B君の事情
※【秘密のアルバイト】のメイン二人の話しを番外です。この話し単品でも問題ないようになっています。ボーイズラブ・女性向けです。苦手な方はご注意下さい。
子供のころからどうしても人の感情を読み取るのが得意じゃなかった。
言われた言葉をそのまま受け取って、思った言葉をそのまま口にしたら喧嘩になるのはあたりまえだと頭では理解していても上手な世渡りが出来るようになることはなかった。
そんな子供は弾かれ、苛められるのが当たり前で、ただやられるような弱い子供でもなかったオレは高校に上がるころには十分札付きと呼ばれるような身になっていた。
グレなかったのは悪い仲間と言われるような相手も作れないほど人付き合いが苦手だからでしかなくて、近づいてくる相手はオレと話しはしてくれても一緒に遊ぶとかどこかにいくという話しをしてくれるような相手はいなかった。
母に用意された1人暮らしの部屋から出て学校に行って帰るだけの毎日。
一週間以上授業以外で話してないというのもざらだった。
そんなオレでも憧れる相手ぐらいはいて。
それは学校の若い教師でも、綺麗な女生徒でもなく、オレと同い年の背の高い少年だった。

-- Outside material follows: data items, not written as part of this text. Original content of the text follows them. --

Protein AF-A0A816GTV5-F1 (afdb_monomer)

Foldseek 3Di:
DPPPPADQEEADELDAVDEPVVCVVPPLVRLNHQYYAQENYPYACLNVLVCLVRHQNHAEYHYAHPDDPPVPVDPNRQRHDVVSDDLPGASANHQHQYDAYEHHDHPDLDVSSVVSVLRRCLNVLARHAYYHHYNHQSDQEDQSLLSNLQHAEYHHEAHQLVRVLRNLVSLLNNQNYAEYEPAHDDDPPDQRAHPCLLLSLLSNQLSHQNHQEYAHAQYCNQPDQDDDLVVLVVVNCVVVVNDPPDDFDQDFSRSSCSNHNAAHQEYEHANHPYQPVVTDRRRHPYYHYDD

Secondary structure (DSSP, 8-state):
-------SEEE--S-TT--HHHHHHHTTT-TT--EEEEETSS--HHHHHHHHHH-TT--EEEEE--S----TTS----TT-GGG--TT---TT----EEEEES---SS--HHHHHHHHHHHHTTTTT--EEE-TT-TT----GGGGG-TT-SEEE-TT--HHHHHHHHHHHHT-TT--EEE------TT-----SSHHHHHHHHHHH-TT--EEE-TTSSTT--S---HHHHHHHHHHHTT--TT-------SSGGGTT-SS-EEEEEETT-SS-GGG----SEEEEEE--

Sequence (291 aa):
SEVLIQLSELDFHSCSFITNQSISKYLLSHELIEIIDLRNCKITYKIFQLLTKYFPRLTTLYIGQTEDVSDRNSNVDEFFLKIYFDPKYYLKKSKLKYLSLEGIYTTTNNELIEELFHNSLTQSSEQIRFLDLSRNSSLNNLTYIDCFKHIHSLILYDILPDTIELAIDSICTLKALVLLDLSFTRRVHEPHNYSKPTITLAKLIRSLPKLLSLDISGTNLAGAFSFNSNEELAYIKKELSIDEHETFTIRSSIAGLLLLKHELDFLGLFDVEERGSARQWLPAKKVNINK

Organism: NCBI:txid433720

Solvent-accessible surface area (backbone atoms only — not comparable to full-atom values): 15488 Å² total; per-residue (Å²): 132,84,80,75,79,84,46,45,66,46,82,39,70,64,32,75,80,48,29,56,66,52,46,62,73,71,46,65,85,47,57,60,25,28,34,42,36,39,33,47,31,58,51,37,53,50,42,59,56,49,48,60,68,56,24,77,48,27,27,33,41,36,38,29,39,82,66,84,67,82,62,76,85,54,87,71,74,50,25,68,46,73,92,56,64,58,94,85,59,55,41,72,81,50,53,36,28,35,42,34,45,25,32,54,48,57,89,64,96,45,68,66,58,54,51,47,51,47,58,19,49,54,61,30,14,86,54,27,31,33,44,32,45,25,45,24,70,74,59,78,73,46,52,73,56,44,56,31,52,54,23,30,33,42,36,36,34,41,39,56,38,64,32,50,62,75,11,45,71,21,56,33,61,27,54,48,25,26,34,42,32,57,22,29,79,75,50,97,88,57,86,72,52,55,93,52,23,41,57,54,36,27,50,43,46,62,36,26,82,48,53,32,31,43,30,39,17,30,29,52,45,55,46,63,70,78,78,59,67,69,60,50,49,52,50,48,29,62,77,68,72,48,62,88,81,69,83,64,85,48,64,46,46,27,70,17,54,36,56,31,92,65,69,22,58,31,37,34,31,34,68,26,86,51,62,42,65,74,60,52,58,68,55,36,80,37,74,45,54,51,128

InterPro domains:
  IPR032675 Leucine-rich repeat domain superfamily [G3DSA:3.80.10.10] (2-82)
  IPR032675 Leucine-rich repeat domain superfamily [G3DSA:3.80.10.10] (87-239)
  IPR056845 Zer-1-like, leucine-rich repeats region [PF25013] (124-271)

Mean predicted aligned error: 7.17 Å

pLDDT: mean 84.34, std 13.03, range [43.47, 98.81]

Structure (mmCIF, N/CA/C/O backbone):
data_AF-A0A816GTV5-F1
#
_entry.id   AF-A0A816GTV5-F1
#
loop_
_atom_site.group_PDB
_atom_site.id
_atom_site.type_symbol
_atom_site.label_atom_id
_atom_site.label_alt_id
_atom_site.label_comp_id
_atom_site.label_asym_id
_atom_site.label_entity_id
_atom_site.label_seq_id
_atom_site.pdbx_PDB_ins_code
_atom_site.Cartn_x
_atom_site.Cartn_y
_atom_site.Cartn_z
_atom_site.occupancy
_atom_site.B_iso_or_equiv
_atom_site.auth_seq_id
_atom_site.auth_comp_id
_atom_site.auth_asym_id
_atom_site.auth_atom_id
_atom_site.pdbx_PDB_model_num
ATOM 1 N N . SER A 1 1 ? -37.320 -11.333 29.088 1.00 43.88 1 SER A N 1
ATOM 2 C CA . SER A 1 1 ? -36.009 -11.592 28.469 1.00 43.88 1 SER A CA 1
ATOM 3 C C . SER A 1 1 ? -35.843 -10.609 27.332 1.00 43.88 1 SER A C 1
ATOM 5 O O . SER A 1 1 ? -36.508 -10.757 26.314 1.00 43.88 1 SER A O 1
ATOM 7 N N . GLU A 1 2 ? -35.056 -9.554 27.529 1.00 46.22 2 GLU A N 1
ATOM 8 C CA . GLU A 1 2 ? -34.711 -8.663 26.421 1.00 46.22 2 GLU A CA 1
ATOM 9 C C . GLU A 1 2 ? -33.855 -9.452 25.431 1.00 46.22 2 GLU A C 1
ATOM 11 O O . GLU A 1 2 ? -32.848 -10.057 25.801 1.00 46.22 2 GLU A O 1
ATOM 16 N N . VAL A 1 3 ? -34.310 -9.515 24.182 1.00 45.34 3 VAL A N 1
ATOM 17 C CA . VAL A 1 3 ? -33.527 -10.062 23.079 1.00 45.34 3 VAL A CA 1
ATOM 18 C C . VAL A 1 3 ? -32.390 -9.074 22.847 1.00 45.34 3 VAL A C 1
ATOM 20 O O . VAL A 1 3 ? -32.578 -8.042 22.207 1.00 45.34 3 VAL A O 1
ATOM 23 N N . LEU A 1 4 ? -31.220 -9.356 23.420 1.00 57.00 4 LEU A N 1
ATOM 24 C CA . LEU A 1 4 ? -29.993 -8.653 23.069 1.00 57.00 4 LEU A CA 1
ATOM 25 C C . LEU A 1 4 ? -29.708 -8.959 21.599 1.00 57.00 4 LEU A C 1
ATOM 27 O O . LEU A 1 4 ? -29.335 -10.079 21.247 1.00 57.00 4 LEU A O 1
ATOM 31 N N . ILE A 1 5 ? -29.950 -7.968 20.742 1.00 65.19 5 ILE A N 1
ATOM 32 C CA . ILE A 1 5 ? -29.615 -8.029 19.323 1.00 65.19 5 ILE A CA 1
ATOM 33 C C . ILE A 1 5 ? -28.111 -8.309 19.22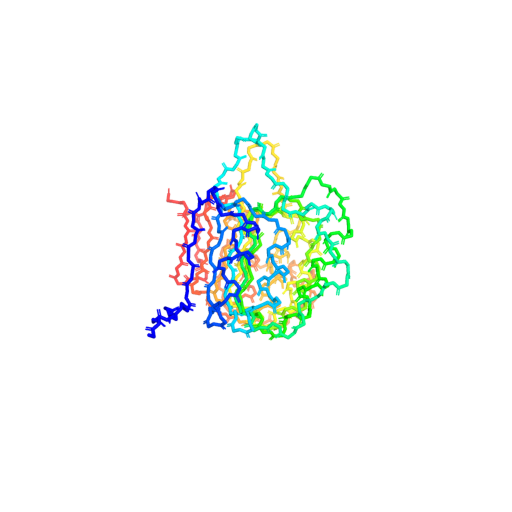2 1.00 65.19 5 ILE A C 1
ATOM 35 O O . ILE A 1 5 ? -27.279 -7.544 19.720 1.00 65.19 5 ILE A O 1
ATOM 39 N N . GLN A 1 6 ? -27.766 -9.438 18.609 1.00 70.06 6 GLN A N 1
ATOM 40 C CA . GLN A 1 6 ? -26.386 -9.817 18.339 1.00 70.06 6 GLN A CA 1
ATOM 41 C C . GLN A 1 6 ? -25.942 -9.128 17.051 1.00 70.06 6 GLN A C 1
ATOM 43 O O . GLN A 1 6 ? -26.280 -9.565 15.956 1.00 70.06 6 GLN A O 1
ATOM 48 N N . LEU A 1 7 ? -25.222 -8.020 17.196 1.00 79.06 7 LEU A N 1
ATOM 49 C CA . LEU A 1 7 ? -24.633 -7.293 16.077 1.00 79.06 7 LEU A CA 1
ATOM 50 C C . LEU A 1 7 ? -23.274 -7.915 15.730 1.00 79.06 7 LEU A C 1
ATOM 52 O O . LEU A 1 7 ? -22.432 -8.071 16.614 1.00 79.06 7 LEU A O 1
ATOM 56 N N . SER A 1 8 ? -23.073 -8.264 14.458 1.00 86.38 8 SER A N 1
ATOM 57 C CA . SER A 1 8 ? -21.785 -8.720 13.906 1.00 86.38 8 SER A CA 1
ATOM 58 C C . SER A 1 8 ? -21.081 -7.641 13.082 1.00 86.38 8 SER A C 1
ATOM 60 O O . SER A 1 8 ? -19.864 -7.677 12.920 1.00 86.38 8 SER A O 1
ATOM 62 N N . GLU A 1 9 ? -21.839 -6.673 12.577 1.00 90.50 9 GLU A N 1
ATOM 63 C CA . GLU A 1 9 ? -21.366 -5.604 11.708 1.00 90.50 9 GLU A CA 1
ATOM 64 C C . GLU A 1 9 ? -22.013 -4.286 12.116 1.00 90.50 9 GLU A C 1
ATOM 66 O O . GLU A 1 9 ? -23.161 -4.247 12.572 1.00 90.50 9 GLU A O 1
ATOM 71 N N . LEU A 1 10 ? -21.239 -3.219 11.976 1.00 89.44 10 LEU A N 1
ATOM 72 C CA . LEU A 1 10 ? -21.636 -1.870 12.308 1.00 89.44 10 LEU A CA 1
ATOM 73 C C . LEU A 1 10 ? -21.068 -0.911 11.268 1.00 89.44 10 LEU A C 1
ATOM 75 O O . LEU A 1 10 ? -19.851 -0.800 11.134 1.00 89.44 10 LEU A O 1
ATOM 79 N N . ASP A 1 11 ? -21.951 -0.194 10.587 1.00 90.88 11 ASP A N 1
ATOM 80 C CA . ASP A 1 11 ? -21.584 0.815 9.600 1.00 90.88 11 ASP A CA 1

ふわりとした柔らかそうな髪を軽く結んだ姿も清潔そうで、くっきりとした甘い顔立ちに、色の薄い瞳の色。すっきりとした無駄のない身体付きと大きな身長。
大きくなったらこうなりたいという憧れの全てがそこにあった。
頭がいいとか、家が金持ちらしいとか、運動神経がいいとかそんなのも彼には似合ってはいるけれど、何より人を悪い気分にさせない柔らかな笑みと甘い声。
優しくて、責任感があって、まだ1年だというのにもう生徒会長候補として名前まであがっている優等生。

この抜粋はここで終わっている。